La de Ricardo Robins es otra de las tantas historias -con final feliz- de cómo un proyecto de investigación y escritura periodística puede sobrevivir al largo plazo y no morir en el intento. Sorteando todo tipo de dificultades, propias y ajenas, se diría que ha sido, desde siempre, una constante en el periodismo narrativo: sacar tiempo de donde no abunda, ingeniarse en el financiamiento, convencer a editores y, sobre todo, tener una persistencia de hierro, aquella máxima artliana de la prepotencia de trabajo en el sudor de la tinta y rechinar de dientes. Lo que, más acá en el tiempo, referentes como Leila Guerriero sintetizaron con aggiornadas lecciones: saber qué mirar, encontrar un punto de vista, y agotado el obsesivo y buen reporteo, construir en paralelo una voz autorizada, un estilo propio, máximo anhelo del periodista-escritor cuya obra se lee tan artísticamente como la de cualquier cuento o novela.

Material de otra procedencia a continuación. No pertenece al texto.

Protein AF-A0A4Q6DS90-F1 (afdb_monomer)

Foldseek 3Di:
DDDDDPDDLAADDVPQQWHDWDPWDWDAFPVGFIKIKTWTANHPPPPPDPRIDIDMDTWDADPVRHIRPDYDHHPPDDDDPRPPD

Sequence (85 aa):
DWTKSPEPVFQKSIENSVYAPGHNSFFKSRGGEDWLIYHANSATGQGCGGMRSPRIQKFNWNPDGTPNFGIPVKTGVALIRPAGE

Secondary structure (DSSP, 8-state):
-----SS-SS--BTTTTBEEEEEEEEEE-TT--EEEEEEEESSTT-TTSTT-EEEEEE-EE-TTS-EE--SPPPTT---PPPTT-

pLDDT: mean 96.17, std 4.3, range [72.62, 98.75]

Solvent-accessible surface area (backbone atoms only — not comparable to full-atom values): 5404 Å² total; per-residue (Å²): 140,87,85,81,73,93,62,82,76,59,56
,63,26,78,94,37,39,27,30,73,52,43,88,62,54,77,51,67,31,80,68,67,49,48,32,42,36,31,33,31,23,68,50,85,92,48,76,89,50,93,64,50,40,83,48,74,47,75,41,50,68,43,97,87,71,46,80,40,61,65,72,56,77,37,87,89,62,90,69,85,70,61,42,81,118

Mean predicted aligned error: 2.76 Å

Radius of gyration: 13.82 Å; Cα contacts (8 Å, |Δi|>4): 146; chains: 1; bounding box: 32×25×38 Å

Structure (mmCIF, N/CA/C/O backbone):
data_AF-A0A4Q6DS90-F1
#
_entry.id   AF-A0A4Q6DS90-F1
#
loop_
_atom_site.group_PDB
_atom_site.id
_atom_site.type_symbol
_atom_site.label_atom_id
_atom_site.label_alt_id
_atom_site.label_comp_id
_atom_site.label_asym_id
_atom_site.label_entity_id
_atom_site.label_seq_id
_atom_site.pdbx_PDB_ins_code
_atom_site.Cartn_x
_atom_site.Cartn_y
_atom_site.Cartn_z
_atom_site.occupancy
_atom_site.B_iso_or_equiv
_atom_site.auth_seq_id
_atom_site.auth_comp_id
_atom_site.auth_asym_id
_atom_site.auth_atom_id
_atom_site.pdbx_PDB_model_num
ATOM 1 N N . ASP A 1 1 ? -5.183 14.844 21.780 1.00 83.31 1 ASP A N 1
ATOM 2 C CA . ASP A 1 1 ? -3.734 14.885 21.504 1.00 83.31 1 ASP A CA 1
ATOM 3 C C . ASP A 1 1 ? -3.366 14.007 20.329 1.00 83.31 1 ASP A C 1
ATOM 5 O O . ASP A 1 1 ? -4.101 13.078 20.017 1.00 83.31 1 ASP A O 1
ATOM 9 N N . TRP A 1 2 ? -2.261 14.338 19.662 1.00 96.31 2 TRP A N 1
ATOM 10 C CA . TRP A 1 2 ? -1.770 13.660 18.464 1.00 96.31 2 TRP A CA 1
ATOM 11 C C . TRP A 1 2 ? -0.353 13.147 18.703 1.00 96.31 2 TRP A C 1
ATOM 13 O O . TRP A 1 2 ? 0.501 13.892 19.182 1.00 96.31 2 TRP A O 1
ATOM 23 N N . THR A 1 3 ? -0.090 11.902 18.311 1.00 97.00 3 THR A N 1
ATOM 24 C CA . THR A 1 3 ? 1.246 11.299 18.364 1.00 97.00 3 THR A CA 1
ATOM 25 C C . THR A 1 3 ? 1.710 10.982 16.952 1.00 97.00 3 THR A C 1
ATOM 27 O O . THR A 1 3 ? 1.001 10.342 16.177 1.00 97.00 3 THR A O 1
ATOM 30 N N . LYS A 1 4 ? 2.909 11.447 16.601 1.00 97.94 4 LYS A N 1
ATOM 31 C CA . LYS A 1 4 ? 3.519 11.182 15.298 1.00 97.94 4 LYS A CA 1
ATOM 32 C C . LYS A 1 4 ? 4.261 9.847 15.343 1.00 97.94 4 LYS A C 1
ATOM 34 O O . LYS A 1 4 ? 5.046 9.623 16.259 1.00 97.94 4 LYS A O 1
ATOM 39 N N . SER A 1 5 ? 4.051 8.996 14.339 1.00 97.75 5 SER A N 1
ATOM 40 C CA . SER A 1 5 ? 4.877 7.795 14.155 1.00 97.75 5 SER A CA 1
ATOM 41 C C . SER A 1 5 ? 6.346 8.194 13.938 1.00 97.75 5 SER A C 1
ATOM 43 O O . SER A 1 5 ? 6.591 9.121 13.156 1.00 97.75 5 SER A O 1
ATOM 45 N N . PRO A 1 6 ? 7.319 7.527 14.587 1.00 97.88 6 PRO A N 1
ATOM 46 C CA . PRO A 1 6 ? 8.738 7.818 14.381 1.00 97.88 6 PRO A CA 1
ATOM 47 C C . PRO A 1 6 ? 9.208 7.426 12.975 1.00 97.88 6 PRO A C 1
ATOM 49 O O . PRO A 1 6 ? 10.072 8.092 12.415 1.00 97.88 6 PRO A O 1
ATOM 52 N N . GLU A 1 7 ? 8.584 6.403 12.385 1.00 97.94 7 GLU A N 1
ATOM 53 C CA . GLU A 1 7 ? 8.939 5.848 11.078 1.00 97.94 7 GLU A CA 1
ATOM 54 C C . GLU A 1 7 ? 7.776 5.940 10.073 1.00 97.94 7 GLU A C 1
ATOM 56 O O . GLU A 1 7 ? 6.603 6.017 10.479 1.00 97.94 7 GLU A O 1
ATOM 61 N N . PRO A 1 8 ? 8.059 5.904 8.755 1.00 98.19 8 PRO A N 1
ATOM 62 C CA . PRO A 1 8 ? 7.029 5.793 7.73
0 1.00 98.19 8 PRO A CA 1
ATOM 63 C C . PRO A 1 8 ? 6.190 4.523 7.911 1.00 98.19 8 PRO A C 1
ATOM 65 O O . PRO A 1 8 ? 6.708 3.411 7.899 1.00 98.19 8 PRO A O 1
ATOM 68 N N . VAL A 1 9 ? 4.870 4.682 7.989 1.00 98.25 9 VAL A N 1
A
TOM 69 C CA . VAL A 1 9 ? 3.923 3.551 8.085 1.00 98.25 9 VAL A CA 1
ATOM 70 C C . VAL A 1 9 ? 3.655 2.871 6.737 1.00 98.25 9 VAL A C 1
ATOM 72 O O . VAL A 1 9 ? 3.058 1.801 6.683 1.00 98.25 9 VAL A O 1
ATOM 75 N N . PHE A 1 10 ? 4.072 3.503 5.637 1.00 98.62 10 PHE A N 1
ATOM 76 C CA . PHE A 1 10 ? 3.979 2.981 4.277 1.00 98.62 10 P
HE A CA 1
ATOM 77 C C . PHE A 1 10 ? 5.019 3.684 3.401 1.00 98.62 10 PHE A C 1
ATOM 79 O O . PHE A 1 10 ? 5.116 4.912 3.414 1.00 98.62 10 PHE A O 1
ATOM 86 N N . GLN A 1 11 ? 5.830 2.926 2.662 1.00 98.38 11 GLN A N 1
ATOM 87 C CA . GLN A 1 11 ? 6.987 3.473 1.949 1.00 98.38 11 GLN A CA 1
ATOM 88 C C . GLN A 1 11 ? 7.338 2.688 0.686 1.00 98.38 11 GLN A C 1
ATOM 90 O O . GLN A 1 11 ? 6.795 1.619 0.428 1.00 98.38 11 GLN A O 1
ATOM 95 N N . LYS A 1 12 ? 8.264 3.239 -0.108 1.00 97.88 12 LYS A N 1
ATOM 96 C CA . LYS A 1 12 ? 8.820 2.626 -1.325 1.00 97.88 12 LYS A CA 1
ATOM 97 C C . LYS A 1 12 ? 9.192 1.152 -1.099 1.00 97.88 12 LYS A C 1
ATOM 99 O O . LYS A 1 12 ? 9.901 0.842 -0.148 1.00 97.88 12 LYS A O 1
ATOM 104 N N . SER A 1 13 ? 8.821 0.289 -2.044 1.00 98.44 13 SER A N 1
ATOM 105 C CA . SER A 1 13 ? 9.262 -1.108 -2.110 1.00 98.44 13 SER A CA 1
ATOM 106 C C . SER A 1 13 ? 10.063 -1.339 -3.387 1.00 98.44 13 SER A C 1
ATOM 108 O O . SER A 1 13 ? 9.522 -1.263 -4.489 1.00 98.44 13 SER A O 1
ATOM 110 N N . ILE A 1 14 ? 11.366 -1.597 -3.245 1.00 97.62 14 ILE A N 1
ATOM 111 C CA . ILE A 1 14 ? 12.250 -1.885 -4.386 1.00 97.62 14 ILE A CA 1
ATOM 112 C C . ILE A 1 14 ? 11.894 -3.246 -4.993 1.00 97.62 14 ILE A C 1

El caso de El polizón y el capitán (Marea), crónica ganadora del premio Gabo 2022 y que se publicó en la colección Ficciones Reales que dirige Cristian Alarcón, entraña un montaje paralelo. “Fue muy artesanal, me llevó mucho tiempo, lo empecé y lo dejé varias veces. Una experiencia no recomendable”, suelta su autor, el periodista rosarino Ricardo Robins. El libro, en efecto, cruza ambiciosamente dos historias reales: en primer lugar la trama de una causa judicial, que se inició en la Justicia federal local a partir de cuatro polizones que fueron arrojados al mar desde un barco llegado al puerto de Rosario -el capitán rumano confesó en su declaración: “Tiramos la basura al mar”-; y la otra, la del migrante Bernard Joseph (Bernardo), arribado a esa ciudad santafesina desde Tanzania hace veinte años después de una larga travesía. Bernardo se había escondido como polizón en el conducto de aire acondicionado de un buque tanque.

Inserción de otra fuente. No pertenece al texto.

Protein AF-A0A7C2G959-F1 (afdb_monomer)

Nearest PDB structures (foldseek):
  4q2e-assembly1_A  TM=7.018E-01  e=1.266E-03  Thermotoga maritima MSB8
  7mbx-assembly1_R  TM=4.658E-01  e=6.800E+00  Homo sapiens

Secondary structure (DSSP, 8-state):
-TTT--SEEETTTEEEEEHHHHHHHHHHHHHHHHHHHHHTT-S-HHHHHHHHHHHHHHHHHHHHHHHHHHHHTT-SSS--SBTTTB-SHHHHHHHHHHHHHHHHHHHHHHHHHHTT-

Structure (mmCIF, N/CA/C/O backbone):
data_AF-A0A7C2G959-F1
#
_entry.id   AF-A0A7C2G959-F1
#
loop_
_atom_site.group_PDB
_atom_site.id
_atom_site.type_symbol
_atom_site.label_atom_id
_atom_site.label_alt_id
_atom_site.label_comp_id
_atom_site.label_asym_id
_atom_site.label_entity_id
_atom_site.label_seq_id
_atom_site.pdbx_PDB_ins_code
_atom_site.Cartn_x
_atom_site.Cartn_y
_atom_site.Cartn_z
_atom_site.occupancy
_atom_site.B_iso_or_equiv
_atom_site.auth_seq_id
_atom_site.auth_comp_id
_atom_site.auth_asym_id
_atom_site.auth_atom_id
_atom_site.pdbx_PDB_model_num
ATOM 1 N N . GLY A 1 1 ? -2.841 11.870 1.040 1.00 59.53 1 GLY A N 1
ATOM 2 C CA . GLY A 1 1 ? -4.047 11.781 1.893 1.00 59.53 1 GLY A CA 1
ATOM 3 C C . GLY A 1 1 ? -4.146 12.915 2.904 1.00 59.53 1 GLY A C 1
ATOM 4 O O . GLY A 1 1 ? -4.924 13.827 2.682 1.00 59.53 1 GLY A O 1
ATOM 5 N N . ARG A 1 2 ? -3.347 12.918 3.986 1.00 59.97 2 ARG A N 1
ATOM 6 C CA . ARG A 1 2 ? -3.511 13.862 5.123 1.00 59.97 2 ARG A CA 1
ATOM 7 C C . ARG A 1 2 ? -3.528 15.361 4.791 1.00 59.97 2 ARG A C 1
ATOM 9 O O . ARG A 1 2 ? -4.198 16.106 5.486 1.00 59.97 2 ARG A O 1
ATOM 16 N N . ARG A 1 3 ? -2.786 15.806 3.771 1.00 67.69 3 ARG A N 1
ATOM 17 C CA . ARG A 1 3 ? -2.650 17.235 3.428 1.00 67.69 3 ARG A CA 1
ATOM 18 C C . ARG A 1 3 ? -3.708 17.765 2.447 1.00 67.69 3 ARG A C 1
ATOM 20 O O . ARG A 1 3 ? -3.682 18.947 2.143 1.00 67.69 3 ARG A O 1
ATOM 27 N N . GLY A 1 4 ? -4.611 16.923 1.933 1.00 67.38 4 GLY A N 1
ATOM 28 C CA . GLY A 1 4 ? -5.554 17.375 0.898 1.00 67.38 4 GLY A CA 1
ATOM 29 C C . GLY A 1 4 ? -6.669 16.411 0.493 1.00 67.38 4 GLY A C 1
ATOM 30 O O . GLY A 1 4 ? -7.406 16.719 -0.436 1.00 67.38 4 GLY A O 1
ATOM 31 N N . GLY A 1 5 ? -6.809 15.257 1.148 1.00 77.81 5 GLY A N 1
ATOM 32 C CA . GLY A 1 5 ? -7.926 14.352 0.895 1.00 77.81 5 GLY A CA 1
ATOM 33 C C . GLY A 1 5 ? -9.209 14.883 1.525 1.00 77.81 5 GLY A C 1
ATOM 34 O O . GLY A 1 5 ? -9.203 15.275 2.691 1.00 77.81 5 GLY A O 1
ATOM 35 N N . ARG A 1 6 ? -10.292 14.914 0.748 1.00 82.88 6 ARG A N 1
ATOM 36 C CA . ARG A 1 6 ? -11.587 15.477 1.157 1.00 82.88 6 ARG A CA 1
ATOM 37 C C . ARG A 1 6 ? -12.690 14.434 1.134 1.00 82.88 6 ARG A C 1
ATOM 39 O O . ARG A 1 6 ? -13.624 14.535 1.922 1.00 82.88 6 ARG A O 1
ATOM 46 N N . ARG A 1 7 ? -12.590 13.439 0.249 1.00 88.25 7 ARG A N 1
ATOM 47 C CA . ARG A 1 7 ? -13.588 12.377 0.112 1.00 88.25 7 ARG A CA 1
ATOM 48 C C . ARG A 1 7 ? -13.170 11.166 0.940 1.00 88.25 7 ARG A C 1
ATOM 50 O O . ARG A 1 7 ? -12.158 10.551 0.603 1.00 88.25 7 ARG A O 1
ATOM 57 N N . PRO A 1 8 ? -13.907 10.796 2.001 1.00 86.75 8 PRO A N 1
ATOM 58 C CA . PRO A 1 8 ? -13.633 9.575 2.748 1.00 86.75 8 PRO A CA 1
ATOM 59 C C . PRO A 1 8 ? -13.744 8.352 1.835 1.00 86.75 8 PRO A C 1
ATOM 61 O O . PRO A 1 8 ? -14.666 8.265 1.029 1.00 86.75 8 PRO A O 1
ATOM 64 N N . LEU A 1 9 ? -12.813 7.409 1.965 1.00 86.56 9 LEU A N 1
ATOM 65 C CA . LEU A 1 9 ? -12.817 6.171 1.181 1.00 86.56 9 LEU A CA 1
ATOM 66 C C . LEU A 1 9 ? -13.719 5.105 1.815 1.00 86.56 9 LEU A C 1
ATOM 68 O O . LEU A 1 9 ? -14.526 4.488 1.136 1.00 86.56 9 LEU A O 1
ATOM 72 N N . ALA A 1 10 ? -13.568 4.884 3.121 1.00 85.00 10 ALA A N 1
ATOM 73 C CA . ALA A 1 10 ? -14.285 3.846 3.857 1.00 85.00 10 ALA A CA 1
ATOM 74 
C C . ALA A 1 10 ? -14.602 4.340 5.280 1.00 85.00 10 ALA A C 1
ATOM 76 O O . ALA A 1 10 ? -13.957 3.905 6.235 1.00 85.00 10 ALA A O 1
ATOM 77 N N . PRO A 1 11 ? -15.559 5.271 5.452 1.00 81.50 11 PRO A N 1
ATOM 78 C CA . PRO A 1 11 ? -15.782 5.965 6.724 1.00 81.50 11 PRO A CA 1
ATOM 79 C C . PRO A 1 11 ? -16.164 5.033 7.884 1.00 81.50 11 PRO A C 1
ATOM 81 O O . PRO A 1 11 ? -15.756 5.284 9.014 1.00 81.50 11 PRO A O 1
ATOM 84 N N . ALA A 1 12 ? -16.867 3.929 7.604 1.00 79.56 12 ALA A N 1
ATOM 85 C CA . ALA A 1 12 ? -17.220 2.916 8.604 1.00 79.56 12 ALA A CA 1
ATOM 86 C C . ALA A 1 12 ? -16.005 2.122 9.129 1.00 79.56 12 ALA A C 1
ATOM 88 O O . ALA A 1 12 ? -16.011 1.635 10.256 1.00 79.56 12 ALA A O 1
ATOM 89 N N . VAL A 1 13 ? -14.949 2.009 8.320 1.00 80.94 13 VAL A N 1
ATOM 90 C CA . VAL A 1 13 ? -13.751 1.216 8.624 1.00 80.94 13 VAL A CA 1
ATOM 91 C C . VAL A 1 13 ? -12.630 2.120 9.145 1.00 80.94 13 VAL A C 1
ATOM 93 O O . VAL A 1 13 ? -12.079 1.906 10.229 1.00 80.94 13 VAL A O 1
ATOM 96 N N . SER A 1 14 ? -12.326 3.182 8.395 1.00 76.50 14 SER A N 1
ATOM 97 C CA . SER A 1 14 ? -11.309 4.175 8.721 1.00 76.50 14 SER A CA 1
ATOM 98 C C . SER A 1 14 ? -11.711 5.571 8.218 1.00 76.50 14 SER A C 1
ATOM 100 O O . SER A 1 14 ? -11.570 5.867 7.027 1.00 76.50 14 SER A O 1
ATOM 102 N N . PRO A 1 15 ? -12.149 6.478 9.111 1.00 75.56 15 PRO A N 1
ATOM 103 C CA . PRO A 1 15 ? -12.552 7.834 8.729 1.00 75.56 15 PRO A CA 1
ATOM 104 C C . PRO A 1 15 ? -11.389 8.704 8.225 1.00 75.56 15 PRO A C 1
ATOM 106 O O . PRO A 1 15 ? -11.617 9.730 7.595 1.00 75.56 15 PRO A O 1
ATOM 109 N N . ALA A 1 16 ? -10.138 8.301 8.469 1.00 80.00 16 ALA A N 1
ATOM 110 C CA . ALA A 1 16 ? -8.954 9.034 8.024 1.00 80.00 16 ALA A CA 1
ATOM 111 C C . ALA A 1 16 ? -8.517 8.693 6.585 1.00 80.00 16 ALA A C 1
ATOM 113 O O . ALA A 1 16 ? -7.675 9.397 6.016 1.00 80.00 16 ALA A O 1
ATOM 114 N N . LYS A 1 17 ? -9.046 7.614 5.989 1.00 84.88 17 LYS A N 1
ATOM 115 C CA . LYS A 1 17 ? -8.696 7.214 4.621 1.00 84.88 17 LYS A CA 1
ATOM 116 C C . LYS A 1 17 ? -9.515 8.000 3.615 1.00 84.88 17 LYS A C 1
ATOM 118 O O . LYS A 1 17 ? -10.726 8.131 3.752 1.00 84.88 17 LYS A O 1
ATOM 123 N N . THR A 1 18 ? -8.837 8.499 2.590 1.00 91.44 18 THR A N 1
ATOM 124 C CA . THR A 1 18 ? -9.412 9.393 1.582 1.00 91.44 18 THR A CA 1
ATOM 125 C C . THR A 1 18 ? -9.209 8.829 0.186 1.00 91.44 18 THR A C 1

Primero, entonces, para Robins fue trabajar en la letra chica del expediente. Trabajaba para un documental, entre 2013 y 2014, cuando llegó por primera vez a los crímenes sin cuerpo, la de los migrantes desaparecidos, figura legalmente reconocida a nivel internacional. Un pacto de silencio que fue quebrando en la pesquisa, con entrevistas en off al juez de la causa y material que acumuló como contexto. Empezó a escribir de noche, cuando descansaba de su trabajo diario en la redacción del portal Rosario 3, aunque en el medio fue papá y dejó todo en stand by. “Me propusieron armar una ficción, lo intenté, aunque sentí que le estaba haciendo trampa a la historia”, cuenta Robbins sobre su dilatado proceso creativo. Y cierto día conoció a Bernardo, un joven polizón que vivía en Rosario: el personaje que faltaba para completar el puzzle.

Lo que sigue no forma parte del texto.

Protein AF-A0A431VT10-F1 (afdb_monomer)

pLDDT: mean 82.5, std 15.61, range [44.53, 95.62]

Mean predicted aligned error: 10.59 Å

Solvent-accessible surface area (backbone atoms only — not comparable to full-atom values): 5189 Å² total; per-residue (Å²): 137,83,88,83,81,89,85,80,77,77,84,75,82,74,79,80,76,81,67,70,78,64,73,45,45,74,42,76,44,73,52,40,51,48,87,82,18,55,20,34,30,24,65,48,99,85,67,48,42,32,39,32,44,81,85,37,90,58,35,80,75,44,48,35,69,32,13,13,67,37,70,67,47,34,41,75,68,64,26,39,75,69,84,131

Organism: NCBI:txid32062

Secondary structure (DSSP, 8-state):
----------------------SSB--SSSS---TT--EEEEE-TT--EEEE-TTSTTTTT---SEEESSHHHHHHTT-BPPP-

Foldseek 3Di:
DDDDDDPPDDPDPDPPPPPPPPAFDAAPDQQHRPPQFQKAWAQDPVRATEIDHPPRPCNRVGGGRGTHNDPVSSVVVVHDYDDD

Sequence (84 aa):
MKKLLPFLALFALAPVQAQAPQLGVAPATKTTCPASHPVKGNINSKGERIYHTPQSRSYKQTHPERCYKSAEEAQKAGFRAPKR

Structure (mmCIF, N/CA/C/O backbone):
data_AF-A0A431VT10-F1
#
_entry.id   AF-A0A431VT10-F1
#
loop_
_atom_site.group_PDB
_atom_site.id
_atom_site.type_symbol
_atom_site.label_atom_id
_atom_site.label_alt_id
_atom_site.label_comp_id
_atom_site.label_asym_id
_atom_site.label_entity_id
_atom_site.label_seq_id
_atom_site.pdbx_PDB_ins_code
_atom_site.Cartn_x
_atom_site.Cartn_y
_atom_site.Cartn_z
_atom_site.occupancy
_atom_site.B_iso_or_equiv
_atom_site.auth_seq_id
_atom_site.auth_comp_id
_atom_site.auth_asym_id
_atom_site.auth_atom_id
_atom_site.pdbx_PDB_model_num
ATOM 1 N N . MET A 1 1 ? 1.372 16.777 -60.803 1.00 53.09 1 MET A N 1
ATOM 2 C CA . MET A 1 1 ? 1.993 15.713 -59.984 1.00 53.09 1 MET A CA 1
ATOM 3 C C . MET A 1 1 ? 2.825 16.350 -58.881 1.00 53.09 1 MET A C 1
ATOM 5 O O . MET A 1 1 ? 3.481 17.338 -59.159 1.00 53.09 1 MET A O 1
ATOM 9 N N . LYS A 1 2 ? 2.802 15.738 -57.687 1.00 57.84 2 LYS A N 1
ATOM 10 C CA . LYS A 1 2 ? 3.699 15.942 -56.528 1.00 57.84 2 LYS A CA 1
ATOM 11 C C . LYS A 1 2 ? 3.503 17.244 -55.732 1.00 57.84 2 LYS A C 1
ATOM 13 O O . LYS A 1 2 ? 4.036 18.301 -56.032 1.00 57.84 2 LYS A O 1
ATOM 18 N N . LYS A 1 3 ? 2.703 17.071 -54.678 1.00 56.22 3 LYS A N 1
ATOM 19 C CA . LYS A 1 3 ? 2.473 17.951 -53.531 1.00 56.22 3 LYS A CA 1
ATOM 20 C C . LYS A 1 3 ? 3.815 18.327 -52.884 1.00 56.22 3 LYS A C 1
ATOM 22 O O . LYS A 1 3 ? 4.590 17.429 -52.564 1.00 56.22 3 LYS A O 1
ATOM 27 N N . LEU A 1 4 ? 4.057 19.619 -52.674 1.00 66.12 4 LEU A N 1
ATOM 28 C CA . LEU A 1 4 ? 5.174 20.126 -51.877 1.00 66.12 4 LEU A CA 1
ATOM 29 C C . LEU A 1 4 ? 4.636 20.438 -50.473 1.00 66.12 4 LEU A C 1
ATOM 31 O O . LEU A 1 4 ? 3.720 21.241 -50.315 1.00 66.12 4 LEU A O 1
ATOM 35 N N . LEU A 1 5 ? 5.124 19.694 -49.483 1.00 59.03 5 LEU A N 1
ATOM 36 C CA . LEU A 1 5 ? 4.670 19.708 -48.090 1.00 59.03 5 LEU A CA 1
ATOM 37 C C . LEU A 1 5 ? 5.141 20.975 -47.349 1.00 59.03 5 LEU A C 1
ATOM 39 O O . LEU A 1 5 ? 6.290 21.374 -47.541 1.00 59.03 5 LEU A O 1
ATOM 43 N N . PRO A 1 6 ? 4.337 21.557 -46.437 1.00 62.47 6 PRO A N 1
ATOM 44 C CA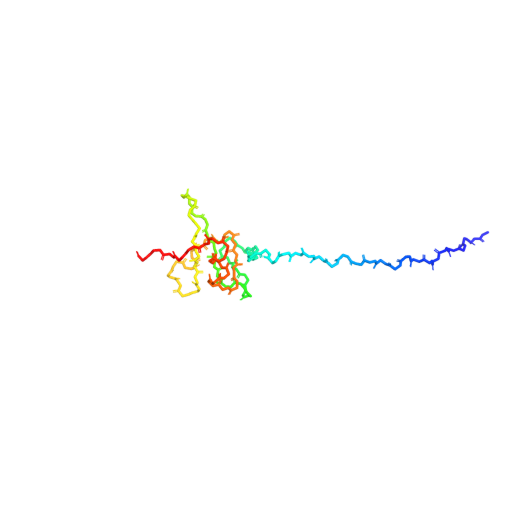 . PRO A 1 6 ? 4.808 22.563 -45.495 1.00 62.47 6 PRO A CA 1
ATOM 45 C C . PRO A 1 6 ? 5.328 21.871 -44.225 1.00 62.47 6 PRO A C 1
ATOM 47 O O . PRO A 1 6 ? 4.553 21.320 -43.449 1.00 62.47 6 PRO A O 1
ATOM 50 N N . PHE A 1 7 ? 6.641 21.891 -43.997 1.00 60.50 7 PHE A N 1
ATOM 51 C CA . PHE A 1 7 ? 7.253 21.435 -42.743 1.00 60.50 7 PHE A CA 1
ATOM 52 C C . PHE A 1 7 ? 7.838 22.626 -41.985 1.00 60.50 7 PHE A C 1
ATOM 54 O O . PHE A 1 7 ? 9.045 22.833 -41.944 1.00 60.50 7 PHE A O 1
ATOM 61 N N . LEU A 1 8 ? 6.968 23.417 -41.365 1.00 62.12 8 LEU A N 1
ATOM 62 C CA . LEU A 1 8 ? 7.352 24.273 -40.244 1.00 62.12 8 LEU A CA 1
ATOM 63 C C . LEU A 1 8 ? 6.530 23.816 -39.045 1.00 62.12 8 LEU A C 1
ATOM 65 O O . LEU A 1 8 ? 5.462 24.338 -38.740 1.00 62.12 8 LEU A O 1
ATOM 69 N N . ALA A 1 9 ? 7.014 22.734 -38.436 1.00 61.75 9 ALA A N 1
ATOM 70 C CA . ALA A 1 9 ? 6.466 22.189 -37.212 1.00 61.75 9 ALA A CA 1
ATOM 71 C C . ALA A 1 9 ? 6.780 23.148 -36.056 1.00 61.75 9 ALA A C 1
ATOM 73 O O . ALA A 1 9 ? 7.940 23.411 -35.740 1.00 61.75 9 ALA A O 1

“Me interesaba cómo había sobrevivido a su viaje y no había terminado en tragedia. De qué manera aprendió nuestro idioma en Rosario, cómo al poco tiempo creó la sociedad civil de Tanzania en Rosario, formó una familia y consiguió trabajos. Era una historia apasionante, que la trabajé en profundidad desde la memoria oral para cotejarla con la rigidez y la precisión de la causa judicial de los cuatro polizones asesinados”, dice el periodista, que fue publicando la crónica por entregas, como los antiguos folletines: un tiempo de maduración que encontró como la mejor opción para su historia coral. “No quise ofrecerla a un medio más vinculado al periodismo narrativo porque quería tener el control de la forma de publicación, de una entrega por vez -confiesa-. Si eso funciona en un podcast o en una serie de Netflix, por qué no en un texto periodístico. Y se formó un boca a boca tan grande que me pedían que liberara los próximos capítulos, fue algo muy gratificante”.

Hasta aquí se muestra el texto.